Officials say Tahoe Keys invasive weeds test is working
SOUTH LAKE TAHOE, Calif. – Officials say the Tahoe Keys Property Owners Association test project to control the largest infestation of aquatic invasive weeds in the Tahoe Basin through the use of herbicides is proving successful.
A foul odor with extensive algae and widespread discoloration in the Tahoe Keys are due to decomposing invasive weeds, as well as the prolonged isolation and lack of circulation, officials said on Friday.
Conditions have improved somewhat over the last week and should continue a return to normal as air and water temperatures begin to drop, said a news release.
With herbicide levels now at non-detect status, turbidity curtains in Area B of the Keys, in place since May to restrict herbicide movement, are being removed this week, also allowing for boating activity. Forecasts in Area A of the Keys suggest levels will reach non-detect status by mid-to late September, with curtain removal there soon after.
“This is the first step in the effective implementation of the Control Methods Test and a major milestone in the battle against aquatic invasive weeds which threaten Lake Tahoe’s clarity,” said Dr. Lars Anderson, an aquatic ecology/invasive species specialist working on the project. “The results certainly portend major progress as the two applied herbicides acted specifically and effectively on the target invasive weeds: Eurasian watermilfoil, curlyleaf pondweed and coontail, while ensuring safety guidelines for people, pets and wildlife.”
The three-year field test project was preceded by a multi-year collaborative public planning process and extensive environmental review by the Tahoe Regional Planning Agency and Lahontan Regional Water Quality Control Board.
On May 25, TKPOA began trials of EPA-approved herbicides, in conjunction with UVC light treatment, and The League to Save Lake Tahoe initiated the laminar flow aeration program, a process to aerate the lagoon bottom sediments with small bubbles to reduce plant growth in designated test areas.
TRPA simultaneously launched independent rigorous monitoring for the project to collect data on the efficacy of treatments, water quality, and overall data on how the natural environment responds to the various treatments.
“TKPOA and the Control Methods Test team are committed to following the permit conditions and stringent guidelines of the thorough and intensely monitored program,” said Anderson.

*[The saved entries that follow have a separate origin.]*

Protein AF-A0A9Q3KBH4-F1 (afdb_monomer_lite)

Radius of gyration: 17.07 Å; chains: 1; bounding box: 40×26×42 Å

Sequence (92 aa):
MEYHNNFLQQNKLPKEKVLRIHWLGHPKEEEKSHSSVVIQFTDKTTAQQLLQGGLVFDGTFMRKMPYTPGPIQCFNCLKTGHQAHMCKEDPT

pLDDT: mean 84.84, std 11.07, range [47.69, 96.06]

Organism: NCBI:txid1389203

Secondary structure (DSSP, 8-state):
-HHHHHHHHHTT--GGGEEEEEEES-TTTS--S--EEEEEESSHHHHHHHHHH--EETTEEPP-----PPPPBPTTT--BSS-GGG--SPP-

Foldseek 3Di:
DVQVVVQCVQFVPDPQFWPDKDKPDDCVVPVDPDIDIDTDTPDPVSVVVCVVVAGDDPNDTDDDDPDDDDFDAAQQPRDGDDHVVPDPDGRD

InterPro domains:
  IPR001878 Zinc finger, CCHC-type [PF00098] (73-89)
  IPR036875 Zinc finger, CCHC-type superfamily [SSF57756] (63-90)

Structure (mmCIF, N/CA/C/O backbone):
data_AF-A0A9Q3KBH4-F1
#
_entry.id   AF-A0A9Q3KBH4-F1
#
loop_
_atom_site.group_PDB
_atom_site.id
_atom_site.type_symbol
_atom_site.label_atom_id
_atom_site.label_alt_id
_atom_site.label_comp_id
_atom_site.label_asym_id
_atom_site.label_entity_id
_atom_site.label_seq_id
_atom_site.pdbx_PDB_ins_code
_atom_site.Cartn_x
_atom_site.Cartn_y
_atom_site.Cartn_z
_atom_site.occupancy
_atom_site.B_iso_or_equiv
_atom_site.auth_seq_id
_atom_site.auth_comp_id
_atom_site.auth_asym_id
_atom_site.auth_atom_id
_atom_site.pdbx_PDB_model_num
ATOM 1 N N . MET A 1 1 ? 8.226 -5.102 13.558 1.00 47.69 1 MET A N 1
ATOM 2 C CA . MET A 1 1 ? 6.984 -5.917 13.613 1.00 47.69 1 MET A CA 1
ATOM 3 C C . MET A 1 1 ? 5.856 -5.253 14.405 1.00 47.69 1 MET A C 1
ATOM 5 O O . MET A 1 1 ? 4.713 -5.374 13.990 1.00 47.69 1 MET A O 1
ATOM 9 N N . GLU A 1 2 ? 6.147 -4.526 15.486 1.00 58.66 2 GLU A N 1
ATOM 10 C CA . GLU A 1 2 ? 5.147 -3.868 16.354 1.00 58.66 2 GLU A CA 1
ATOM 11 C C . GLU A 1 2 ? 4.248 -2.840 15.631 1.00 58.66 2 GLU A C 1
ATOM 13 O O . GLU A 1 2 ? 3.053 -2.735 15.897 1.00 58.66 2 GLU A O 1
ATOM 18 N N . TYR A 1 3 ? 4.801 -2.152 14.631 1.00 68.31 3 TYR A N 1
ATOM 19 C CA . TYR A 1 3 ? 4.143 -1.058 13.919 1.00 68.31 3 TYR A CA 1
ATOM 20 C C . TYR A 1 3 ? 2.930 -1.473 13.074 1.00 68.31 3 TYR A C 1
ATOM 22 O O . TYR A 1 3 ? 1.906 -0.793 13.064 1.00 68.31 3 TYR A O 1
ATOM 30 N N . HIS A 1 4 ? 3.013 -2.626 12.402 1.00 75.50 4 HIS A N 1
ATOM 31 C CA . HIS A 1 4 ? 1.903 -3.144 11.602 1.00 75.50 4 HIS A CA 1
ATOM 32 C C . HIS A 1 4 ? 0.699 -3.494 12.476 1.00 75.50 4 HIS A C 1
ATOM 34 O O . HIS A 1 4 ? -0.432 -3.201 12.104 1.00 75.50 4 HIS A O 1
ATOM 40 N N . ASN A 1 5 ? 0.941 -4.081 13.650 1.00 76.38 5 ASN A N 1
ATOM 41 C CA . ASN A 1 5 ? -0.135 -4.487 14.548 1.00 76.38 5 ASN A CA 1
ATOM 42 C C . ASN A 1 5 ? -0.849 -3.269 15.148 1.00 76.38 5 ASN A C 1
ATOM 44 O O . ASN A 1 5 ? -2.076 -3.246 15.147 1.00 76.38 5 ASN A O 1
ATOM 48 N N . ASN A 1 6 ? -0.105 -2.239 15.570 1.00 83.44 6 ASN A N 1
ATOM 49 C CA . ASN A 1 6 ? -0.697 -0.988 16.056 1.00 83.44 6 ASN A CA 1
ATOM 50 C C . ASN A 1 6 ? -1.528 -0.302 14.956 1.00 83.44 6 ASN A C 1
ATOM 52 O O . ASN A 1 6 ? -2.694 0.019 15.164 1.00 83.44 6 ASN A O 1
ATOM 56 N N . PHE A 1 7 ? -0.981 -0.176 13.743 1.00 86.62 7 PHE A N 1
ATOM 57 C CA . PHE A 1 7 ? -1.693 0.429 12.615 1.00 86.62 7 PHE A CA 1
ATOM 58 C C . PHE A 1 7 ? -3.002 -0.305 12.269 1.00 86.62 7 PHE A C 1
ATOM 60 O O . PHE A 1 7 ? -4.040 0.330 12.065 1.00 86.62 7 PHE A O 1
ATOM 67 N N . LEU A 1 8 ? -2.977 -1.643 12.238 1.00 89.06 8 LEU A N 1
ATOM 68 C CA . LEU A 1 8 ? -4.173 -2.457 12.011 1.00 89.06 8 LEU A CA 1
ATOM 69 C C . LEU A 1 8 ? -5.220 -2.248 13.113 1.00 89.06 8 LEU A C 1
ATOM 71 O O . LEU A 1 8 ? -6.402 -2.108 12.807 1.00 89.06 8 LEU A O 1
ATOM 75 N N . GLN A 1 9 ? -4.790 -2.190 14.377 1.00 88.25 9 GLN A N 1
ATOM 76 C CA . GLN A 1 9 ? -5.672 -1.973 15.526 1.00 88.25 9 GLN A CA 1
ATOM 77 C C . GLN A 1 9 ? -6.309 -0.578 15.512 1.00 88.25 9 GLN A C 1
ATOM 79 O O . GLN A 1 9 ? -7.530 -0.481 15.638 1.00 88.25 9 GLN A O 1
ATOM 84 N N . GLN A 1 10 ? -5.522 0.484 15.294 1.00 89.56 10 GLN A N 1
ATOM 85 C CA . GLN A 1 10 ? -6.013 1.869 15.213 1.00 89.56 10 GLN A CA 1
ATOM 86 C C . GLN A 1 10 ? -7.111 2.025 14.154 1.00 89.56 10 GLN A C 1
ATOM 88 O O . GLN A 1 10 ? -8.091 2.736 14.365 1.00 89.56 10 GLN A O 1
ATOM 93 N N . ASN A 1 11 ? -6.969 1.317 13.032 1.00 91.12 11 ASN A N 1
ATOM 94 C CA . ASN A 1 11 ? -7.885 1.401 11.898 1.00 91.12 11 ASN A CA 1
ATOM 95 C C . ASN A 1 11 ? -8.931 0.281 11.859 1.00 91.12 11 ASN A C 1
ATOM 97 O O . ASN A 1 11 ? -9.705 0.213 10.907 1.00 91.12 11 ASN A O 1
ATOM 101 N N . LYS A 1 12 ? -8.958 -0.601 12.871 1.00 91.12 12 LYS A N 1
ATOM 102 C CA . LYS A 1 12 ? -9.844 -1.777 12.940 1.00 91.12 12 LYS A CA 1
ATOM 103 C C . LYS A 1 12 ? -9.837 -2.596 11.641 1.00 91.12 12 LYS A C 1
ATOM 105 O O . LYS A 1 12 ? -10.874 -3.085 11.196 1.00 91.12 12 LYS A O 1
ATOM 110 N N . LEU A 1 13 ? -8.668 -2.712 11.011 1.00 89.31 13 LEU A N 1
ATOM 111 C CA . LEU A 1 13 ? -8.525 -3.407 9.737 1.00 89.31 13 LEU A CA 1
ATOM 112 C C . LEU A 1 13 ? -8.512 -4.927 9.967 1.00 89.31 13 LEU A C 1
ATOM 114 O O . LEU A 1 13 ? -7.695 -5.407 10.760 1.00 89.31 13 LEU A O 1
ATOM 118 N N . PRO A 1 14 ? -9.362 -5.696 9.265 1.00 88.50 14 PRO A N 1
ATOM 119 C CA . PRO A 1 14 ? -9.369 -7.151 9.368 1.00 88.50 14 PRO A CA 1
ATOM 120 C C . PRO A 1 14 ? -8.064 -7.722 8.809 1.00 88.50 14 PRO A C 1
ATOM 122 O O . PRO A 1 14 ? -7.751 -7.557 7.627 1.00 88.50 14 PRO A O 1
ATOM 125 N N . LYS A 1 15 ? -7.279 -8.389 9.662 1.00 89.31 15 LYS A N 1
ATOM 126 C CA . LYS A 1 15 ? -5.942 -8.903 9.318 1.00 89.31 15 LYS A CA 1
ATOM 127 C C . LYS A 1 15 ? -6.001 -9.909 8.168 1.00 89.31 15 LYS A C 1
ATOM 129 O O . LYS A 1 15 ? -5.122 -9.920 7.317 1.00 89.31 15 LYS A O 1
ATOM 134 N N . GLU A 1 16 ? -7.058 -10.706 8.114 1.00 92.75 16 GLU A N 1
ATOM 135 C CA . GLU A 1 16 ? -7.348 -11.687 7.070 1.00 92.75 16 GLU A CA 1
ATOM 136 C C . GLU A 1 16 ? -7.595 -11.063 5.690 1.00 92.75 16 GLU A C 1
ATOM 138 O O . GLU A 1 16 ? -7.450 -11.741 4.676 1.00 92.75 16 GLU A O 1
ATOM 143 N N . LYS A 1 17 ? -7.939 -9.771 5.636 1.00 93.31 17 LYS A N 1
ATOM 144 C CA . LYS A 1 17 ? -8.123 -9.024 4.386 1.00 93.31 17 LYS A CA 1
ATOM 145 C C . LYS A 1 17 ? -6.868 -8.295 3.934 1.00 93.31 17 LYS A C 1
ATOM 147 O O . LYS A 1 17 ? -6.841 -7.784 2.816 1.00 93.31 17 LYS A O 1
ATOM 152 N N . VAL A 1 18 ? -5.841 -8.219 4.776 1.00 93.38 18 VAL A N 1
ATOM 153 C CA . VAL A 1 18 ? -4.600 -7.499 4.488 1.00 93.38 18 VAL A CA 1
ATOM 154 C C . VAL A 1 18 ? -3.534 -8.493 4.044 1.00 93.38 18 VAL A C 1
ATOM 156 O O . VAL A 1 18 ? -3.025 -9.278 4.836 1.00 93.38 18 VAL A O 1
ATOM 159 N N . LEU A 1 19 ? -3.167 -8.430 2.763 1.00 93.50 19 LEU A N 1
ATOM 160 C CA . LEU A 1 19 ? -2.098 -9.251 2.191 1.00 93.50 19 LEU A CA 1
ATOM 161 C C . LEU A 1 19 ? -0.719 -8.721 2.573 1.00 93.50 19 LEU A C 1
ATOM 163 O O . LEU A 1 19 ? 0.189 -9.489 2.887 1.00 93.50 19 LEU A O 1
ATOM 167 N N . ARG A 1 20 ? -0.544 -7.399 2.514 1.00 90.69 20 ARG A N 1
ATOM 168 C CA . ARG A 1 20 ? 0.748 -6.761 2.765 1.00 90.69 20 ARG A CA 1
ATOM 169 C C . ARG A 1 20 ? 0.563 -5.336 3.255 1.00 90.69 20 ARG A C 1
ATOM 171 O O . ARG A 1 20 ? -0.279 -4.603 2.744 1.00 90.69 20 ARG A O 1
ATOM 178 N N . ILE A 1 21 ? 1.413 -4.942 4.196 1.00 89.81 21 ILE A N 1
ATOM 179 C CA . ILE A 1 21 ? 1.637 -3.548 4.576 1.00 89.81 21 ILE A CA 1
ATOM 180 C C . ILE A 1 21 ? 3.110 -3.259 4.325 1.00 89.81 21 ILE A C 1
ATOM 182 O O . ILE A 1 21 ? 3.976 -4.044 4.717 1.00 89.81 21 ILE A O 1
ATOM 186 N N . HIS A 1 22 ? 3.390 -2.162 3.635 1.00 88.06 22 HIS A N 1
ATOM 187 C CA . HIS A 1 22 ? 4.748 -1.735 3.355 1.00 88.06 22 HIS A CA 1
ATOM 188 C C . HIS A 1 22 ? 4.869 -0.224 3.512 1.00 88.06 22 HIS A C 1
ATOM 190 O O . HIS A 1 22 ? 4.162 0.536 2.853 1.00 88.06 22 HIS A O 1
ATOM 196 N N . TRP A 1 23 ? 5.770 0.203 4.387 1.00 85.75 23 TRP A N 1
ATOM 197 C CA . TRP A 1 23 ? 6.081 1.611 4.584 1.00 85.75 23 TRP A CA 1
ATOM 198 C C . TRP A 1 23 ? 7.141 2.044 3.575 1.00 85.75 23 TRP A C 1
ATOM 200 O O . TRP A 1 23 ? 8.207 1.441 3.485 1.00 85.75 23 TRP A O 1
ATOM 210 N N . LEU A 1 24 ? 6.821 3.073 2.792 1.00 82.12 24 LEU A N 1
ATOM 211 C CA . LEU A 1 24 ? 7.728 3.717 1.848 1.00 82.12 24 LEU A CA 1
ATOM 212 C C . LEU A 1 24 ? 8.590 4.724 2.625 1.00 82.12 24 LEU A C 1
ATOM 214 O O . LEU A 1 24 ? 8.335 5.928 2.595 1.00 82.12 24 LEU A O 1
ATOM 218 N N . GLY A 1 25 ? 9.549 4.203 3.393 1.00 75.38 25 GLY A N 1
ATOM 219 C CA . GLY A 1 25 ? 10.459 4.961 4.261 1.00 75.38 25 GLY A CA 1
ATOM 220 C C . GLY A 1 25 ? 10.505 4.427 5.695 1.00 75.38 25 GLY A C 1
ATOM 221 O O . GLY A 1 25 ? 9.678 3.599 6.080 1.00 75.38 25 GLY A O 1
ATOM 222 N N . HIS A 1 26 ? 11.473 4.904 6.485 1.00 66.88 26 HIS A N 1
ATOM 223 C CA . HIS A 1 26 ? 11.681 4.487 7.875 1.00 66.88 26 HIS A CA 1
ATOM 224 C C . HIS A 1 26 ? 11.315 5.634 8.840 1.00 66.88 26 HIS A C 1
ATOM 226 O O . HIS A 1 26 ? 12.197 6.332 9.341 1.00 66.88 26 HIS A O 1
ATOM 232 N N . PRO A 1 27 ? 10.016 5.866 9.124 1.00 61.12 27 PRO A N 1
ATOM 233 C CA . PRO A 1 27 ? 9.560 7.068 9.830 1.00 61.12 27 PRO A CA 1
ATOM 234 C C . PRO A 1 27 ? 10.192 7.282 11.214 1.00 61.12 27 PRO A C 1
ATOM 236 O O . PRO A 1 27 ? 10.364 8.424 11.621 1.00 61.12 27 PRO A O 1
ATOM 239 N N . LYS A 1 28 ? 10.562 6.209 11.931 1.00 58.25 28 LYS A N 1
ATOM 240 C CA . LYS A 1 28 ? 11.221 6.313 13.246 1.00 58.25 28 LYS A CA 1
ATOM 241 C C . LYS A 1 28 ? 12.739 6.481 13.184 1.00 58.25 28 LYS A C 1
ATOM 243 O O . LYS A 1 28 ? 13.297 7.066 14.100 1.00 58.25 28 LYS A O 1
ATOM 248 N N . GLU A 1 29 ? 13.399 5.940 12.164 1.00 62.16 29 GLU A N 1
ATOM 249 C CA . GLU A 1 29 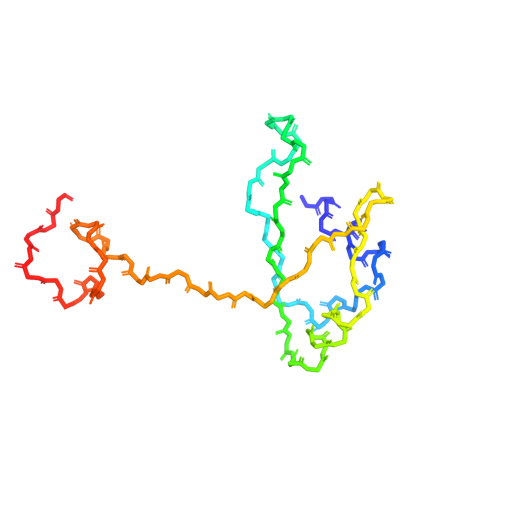? 14.868 5.984 12.064 1.00 62.16 29 GLU A CA 1
ATOM 250 C C . GLU A 1 29 ? 15.350 7.294 11.436 1.00 62.16 29 GLU A C 1
ATOM 252 O O . GLU A 1 29 ? 16.462 7.730 11.701 1.00 62.16 29 GLU A O 1
ATOM 257 N N . GLU A 1 30 ? 14.505 7.936 10.626 1.00 60.38 30 GLU A N 1
ATOM 258 C CA . GLU A 1 30 ? 14.894 9.103 9.831 1.00 60.38 30 GLU A CA 1
ATOM 259 C C . GLU A 1 30 ? 14.281 10.429 10.321 1.00 60.38 30 GLU A C 1
ATOM 261 O O . GLU A 1 30 ? 14.383 11.425 9.610 1.00 60.38 30 GLU A O 1
ATOM 266 N N . GLU A 1 31 ? 13.591 10.451 11.474 1.00 62.56 31 GLU A N 1
ATOM 267 C CA . GLU A 1 31 ? 12.822 11.614 11.983 1.00 62.56 31 GLU A CA 1
ATOM 268 C C . GLU A 1 31 ? 11.9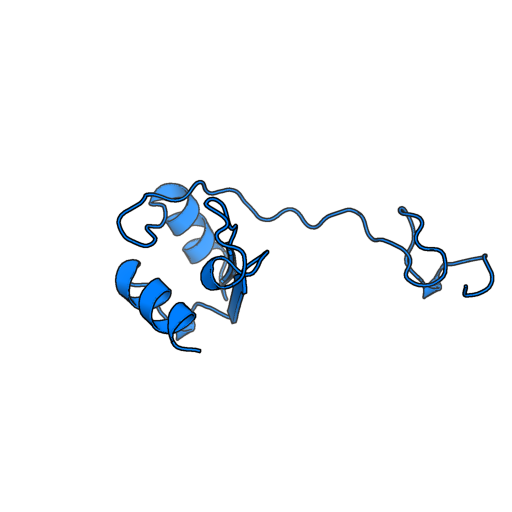09 12.266 10.920 1.00 62.56 31 GLU A C 1
ATOM 270 O O . GLU A 1 31 ? 11.548 13.443 10.981 1.00 62.56 31 GLU A O 1
ATOM 275 N N . LYS A 1 32 ? 11.518 11.496 9.899 1.00 59.41 32 LYS A N 1
ATOM 276 C CA . LYS A 1 32 ? 10.741 12.001 8.770 1.00 59.41 32 LYS A CA 1
ATOM 277 C C . LYS A 1 32 ? 9.291 12.192 9.199 1.00 59.41 32 LYS A C 1
ATOM 279 O O . LYS A 1 32 ? 8.580 11.227 9.470 1.00 59.41 32 LYS A O 1
ATOM 284 N N . SER A 1 33 ? 8.825 13.440 9.147 1.00 56.16 33 SER A N 1
ATOM 285 C CA . SER A 1 33 ? 7.434 13.836 9.419 1.00 56.16 33 SER A CA 1
ATOM 286 C C . SER A 1 33 ? 6.412 13.231 8.446 1.00 56.16 33 SER A C 1
ATOM 288 O O . SER A 1 33 ? 5.214 13.205 8.733 1.00 56.16 33 SER A O 1
ATOM 290 N N . HIS A 1 34 ? 6.864 12.753 7.283 1.00 60.22 34 HIS A N 1
ATOM 291 C CA . HIS A 1 34 ? 6.011 12.260 6.206 1.00 60.22 34 HIS A CA 1
ATOM 292 C C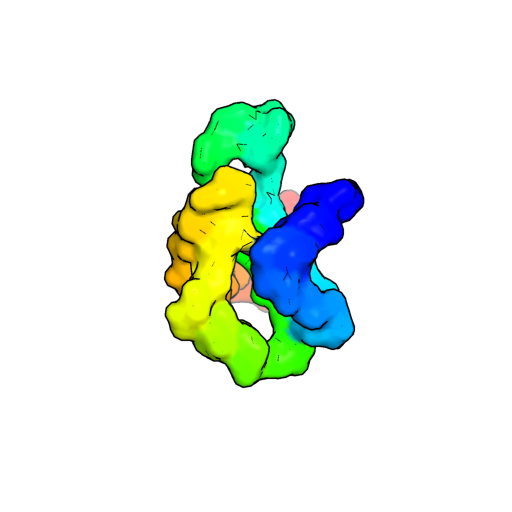 . HIS A 1 34 ? 6.518 10.910 5.697 1.00 60.22 34 HIS A C 1
ATOM 294 O O . HIS A 1 34 ? 7.497 10.839 4.957 1.00 60.22 34 HIS A O 1
ATOM 300 N N . SER A 1 35 ? 5.820 9.834 6.057 1.00 75.38 35 SER A N 1
ATOM 301 C CA . SER A 1 35 ? 5.980 8.527 5.415 1.00 75.38 35 SER A CA 1
ATOM 302 C C . SER A 1 35 ? 4.670 8.113 4.751 1.00 75.38 35 SER A C 1
ATOM 304 O O . SER A 1 35 ? 3.584 8.509 5.177 1.00 75.38 35 SER A O 1
ATOM 306 N N . SER A 1 36 ? 4.775 7.355 3.662 1.00 86.38 36 SER A N 1
ATOM 307 C CA . SER A 1 36 ? 3.616 6.775 2.981 1.00 86.38 36 SER A CA 1
ATOM 308 C C . SER A 1 36 ? 3.536 5.288 3.286 1.00 86.38 36 SER A C 1
ATOM 310 O O . SER A 1 36 ? 4.561 4.617 3.376 1.00 86.38 36 SER A O 1
ATOM 312 N N . VAL A 1 37 ? 2.321 4.758 3.396 1.00 89.25 37 VAL A N 1
ATOM 313 C CA . VAL A 1 37 ? 2.084 3.320 3.536 1.00 89.25 37 VAL A CA 1
ATOM 314 C C . VAL A 1 37 ? 1.357 2.799 2.306 1.00 89.25 37 VAL A C 1
ATOM 316 O O . VAL A 1 37 ? 0.366 3.374 1.858 1.00 89.25 37 VAL A O 1
ATOM 319 N N . VAL A 1 38 ? 1.853 1.696 1.758 1.00 91.88 38 VAL A N 1
ATOM 320 C CA . VAL A 1 38 ? 1.162 0.913 0.738 1.00 91.88 38 VAL A CA 1
ATOM 321 C C . VAL A 1 38 ? 0.535 -0.286 1.424 1.00 91.88 38 VAL A C 1
ATOM 323 O O . VAL A 1 38 ? 1.218 -1.061 2.098 1.00 91.88 38 VAL A O 1
ATOM 326 N N . ILE A 1 39 ? -0.774 -0.434 1.246 1.00 92.69 39 ILE A N 1
ATOM 327 C CA . ILE A 1 39 ? -1.541 -1.546 1.798 1.00 92.69 39 ILE A CA 1
ATOM 328 C C . ILE A 1 39 ? -2.162 -2.308 0.640 1.00 92.69 39 ILE A C 1
ATOM 330 O O . ILE A 1 39 ? -2.868 -1.738 -0.192 1.00 92.69 39 ILE A O 1
ATOM 334 N N . GLN A 1 40 ? -1.895 -3.605 0.603 1.00 94.25 40 GLN A N 1
ATOM 335 C CA . GLN A 1 40 ? -2.487 -4.523 -0.350 1.00 94.25 40 GLN A CA 1
ATOM 336 C C . GLN A 1 40 ? -3.566 -5.342 0.354 1.00 94.25 40 GLN A C 1
ATOM 338 O O . GLN A 1 40 ? -3.301 -5.968 1.382 1.00 94.25 40 GLN A O 1
ATOM 343 N N . PHE A 1 41 ? -4.763 -5.362 -0.227 1.00 94.38 41 PHE A N 1
ATOM 344 C CA . PHE A 1 41 ? -5.904 -6.122 0.276 1.00 94.38 41 PHE A CA 1
ATOM 345 C C . PHE A 1 41 ? -6.179 -7.358 -0.579 1.00 94.38 41 PHE A C 1
ATOM 347 O O . PHE A 1 41 ? -5.819 -7.399 -1.756 1.00 94.38 41 PHE A O 1
ATOM 354 N N . THR A 1 42 ? -6.850 -8.348 0.007 1.00 96.06 42 THR A N 1
ATOM 355 C CA . THR A 1 42 ? -7.332 -9.547 -0.696 1.00 96.06 42 THR A CA 1
ATOM 356 C C . THR A 1 42 ? -8.457 -9.242 -1.680 1.00 96.06 42 THR A C 1
ATOM 358 O O . THR A 1 42 ? -8.653 -9.984 -2.637 1.00 96.06 42 THR A O 1
ATOM 361 N N . ASP A 1 43 ? -9.220 -8.172 -1.439 1.00 94.44 43 ASP A N 1
ATOM 362 C CA . ASP A 1 43 ? -10.349 -7.776 -2.273 1.00 94.44 43 ASP A CA 1
ATOM 363 C C . ASP A 1 43 ? -10.403 -6.264 -2.511 1.00 94.44 43 ASP A C 1
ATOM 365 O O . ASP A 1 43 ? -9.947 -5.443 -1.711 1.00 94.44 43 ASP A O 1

The herbicides levels degraded by over 99% within four to six weeks to about five to six parts per billion, with the last half-percent to reach one ppb now realized.
“It’s also important to note that the CMT permit-driven herbicide threshold to allow curtain removal is 400 times lower than EPA-stated safe ‘receiving water limits’ established for other lake systems throughout the U.S.,” he added. “To grasp the ‘scale’ of one part per billion, it is equivalent to one inch in 16,000 miles; or three seconds in a century; or a penny in $10 million; or about an inch and half compared to the circumference of the earth. The data that is being collected will allow us to determine long-term solutions for not only the Tahoe Keys lagoons but Lake Tahoe. We certainly appreciate the understanding and patience of the homeowners and public.”
“Preliminary hydroacoustic scans and imagery of the weeds are encouraging,” said Pete Wolcott, Chair of the TKPOA Water Quality Committee. “We have tens of thousands of data points this year alone, and we will be looking closely at this data to assess the first-year results of the test.”
A status report on initial testing efforts will be released this fall with the preliminary results at http://www.tahoekeysweeds.org. No additional herbicide application or boating restrictions will occur with the project, but extensive monitoring will continue alongside non-chemical methods for the next two years. The results of the three-year test will inform long-term management plans for the Tahoe Keys and for addressing aquatic invasive weeds in Lake Tahoe.
In an unrelated circumstance, algae and harmful algal blooms have been noted this summer throughout California’s aquatic eco-systems, including beaches around Lake Tahoe and in the Tahoe Keys due in part to the low lake levels. While no area at the lake is currently considered in a danger zone, caution is suggested. Inside the Keys during the test period, algae growth continues to be extensively monitored, and to date, “warning level” HABs have only been observed outside the Tahoe Keys CMT Project test areas.